Went on the hunt for bilberry again – however a less successful foraging trip. Hiked for two and a half hours up hills, through bramble (will be back for bramble berries later next month!) and over bogs and moorland. I did find some, but less that last time and really only enough to add to cake, or breakfast, or yoghurt. I chose to bake some fairy cakes, as I will take some in to work on Friday and share them (keeps the family from eating them all – a good tip!) The weather was a little cloudy but I did see a little sun, I am glad that I decided to go in the morning as it is raining again now, but this is the reason we have such beautiful plants and wonderful countryside.
175g of wheat free gluten-free self raising flour*
125g dairy free margarine
175g of golden castor sugar
juice and grated peel of 1 lemon
A few bilberries (depends how many you can gather!)
1 cap full of vanilla extract.
Icing sugar and decorations (please ensure these are gluten-free if coeliac and following gluten-free diet, however a small amount of contamination from wheat should not cause a problem if you are following the Low FODMAP diet)
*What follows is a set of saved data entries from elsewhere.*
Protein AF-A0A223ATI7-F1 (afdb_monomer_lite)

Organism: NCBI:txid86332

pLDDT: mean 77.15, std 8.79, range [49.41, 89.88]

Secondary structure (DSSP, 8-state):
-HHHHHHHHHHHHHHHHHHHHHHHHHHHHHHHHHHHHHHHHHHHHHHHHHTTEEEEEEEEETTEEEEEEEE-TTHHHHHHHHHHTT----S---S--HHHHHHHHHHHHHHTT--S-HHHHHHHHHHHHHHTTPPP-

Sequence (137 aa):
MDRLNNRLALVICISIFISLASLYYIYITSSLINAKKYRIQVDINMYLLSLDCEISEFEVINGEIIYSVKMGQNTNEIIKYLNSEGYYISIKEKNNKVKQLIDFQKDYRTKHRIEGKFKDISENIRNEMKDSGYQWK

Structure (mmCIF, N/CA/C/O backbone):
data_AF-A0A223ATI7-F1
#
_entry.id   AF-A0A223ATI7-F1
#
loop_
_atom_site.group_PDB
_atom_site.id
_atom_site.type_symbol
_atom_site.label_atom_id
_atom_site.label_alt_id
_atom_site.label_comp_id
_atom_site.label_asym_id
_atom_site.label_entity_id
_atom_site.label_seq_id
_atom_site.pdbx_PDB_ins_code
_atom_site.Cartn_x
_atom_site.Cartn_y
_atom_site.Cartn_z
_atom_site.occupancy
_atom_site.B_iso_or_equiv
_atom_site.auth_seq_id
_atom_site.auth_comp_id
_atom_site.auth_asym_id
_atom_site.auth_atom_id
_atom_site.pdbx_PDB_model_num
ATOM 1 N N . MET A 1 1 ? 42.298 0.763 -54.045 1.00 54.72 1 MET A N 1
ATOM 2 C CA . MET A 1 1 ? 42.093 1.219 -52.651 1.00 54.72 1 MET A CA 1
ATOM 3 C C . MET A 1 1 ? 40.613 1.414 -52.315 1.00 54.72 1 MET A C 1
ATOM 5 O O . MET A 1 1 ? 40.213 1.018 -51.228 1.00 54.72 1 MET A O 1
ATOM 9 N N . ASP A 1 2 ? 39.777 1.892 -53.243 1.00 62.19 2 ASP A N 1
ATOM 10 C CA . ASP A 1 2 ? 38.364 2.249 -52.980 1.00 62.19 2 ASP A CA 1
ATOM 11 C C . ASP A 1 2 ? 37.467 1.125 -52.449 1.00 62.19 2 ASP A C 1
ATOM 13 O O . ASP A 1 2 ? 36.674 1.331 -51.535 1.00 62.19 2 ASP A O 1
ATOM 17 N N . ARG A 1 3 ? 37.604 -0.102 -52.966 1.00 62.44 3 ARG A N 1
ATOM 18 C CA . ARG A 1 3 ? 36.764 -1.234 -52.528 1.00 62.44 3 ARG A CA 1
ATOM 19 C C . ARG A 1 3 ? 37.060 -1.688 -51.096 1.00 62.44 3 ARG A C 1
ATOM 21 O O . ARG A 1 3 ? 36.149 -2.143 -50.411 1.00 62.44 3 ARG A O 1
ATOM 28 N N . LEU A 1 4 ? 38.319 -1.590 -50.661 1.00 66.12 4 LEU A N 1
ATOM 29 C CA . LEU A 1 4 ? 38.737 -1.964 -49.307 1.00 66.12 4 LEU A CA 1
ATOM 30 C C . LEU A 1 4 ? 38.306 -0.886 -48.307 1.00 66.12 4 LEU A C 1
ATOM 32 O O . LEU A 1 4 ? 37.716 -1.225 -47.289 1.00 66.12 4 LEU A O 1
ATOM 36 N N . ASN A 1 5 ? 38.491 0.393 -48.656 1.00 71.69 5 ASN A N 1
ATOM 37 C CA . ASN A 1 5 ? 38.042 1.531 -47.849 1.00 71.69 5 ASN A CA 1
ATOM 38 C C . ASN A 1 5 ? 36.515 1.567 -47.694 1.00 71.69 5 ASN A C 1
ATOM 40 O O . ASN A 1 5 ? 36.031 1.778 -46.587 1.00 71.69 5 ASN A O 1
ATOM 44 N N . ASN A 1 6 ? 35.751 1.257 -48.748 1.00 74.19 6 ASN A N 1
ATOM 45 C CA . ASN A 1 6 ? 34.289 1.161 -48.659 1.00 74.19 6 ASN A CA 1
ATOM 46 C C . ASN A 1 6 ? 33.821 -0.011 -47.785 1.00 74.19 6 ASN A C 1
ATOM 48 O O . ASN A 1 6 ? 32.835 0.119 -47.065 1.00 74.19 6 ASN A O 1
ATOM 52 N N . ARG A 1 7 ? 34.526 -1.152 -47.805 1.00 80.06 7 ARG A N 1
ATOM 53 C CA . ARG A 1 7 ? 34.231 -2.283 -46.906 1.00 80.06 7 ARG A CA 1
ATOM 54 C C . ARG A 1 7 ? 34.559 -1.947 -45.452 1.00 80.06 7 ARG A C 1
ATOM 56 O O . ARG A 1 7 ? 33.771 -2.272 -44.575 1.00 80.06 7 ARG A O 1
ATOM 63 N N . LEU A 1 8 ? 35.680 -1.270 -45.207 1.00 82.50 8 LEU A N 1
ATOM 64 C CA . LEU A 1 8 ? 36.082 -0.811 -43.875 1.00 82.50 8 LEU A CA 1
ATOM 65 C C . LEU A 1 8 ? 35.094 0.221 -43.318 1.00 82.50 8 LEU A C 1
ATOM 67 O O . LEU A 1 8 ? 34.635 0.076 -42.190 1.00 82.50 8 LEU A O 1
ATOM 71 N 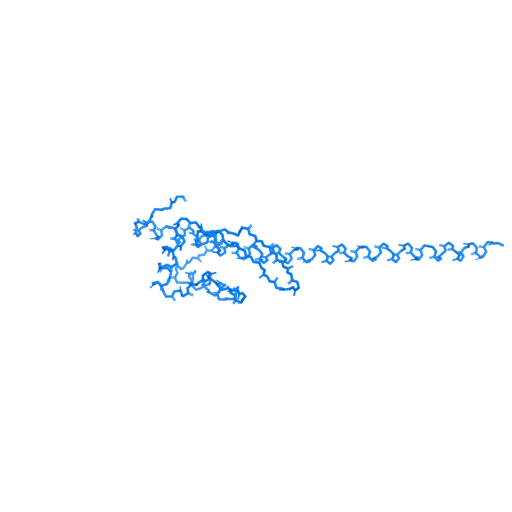N . ALA A 1 9 ? 34.693 1.199 -44.133 1.00 83.94 9 ALA A N 1
ATOM 72 C CA . ALA A 1 9 ? 33.675 2.182 -43.774 1.00 83.94 9 ALA A CA 1
ATOM 73 C C . ALA A 1 9 ? 32.326 1.521 -43.457 1.00 83.94 9 ALA A C 1
ATOM 75 O O . ALA A 1 9 ? 31.707 1.849 -42.451 1.00 83.94 9 ALA A O 1
ATOM 76 N N . LEU A 1 10 ? 31.901 0.535 -44.253 1.00 86.31 10 LEU A N 1
ATOM 77 C CA . LEU A 1 10 ? 30.668 -0.214 -44.005 1.00 86.31 10 LEU A CA 1
ATOM 78 C C . LEU A 1 10 ? 30.722 -1.003 -42.687 1.00 86.31 10 LEU A C 1
ATOM 80 O O . LEU A 1 10 ? 29.763 -0.972 -41.920 1.00 86.31 10 LEU A O 1
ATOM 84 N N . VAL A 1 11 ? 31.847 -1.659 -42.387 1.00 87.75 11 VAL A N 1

Heat up your oven to gas mark 4.
Add margarine and castor sugar and vanilla essence to a mixing bowel and mix till pale with a hand mixer.
Add 1 egg and a tablespoon of the flour to the mix.
Mix till well incorporated. If the mix curdles slightly (starts to separate) you should add a little more flour.
Add the other egg and another tablespoon of flour and repeat the above process.
Grate the rind off the lemon and add to the bowl and mix well.
Add the flour and fold the mix using a metal spoon till all the flour is incorporated.
Cut the lemon in two and juice on half – add to the mixture and mix well.
Add bilberries and mix.
Spray silicone moulds with spray oil add some mixture to each, this makes about 15 buns.
Cook for 20 minutes or until golden and well risen.
Place on a cooling rack – do not remove the buns from the cases till fully cool, or you may find that they stick.
Juice the other half of the lemon and add to a bowl incorporate icing sugar into lemon juice till you have a runny consistency. Drizzle icing sugar over the buns and add decoration.
These are no higher in fats and sugar than normal buns – but they are high, so have one, don’t eat too many if you have IBS, as fat can cause symptoms if you eat too much. Share the rest with friends and see if they can tell that they have no wheat. *Please watch the flour if you are following a low fodmap diet as some gluten-free wheat free flour contains psyllium husk flour – to keep things moist, this can cause symptoms for some people.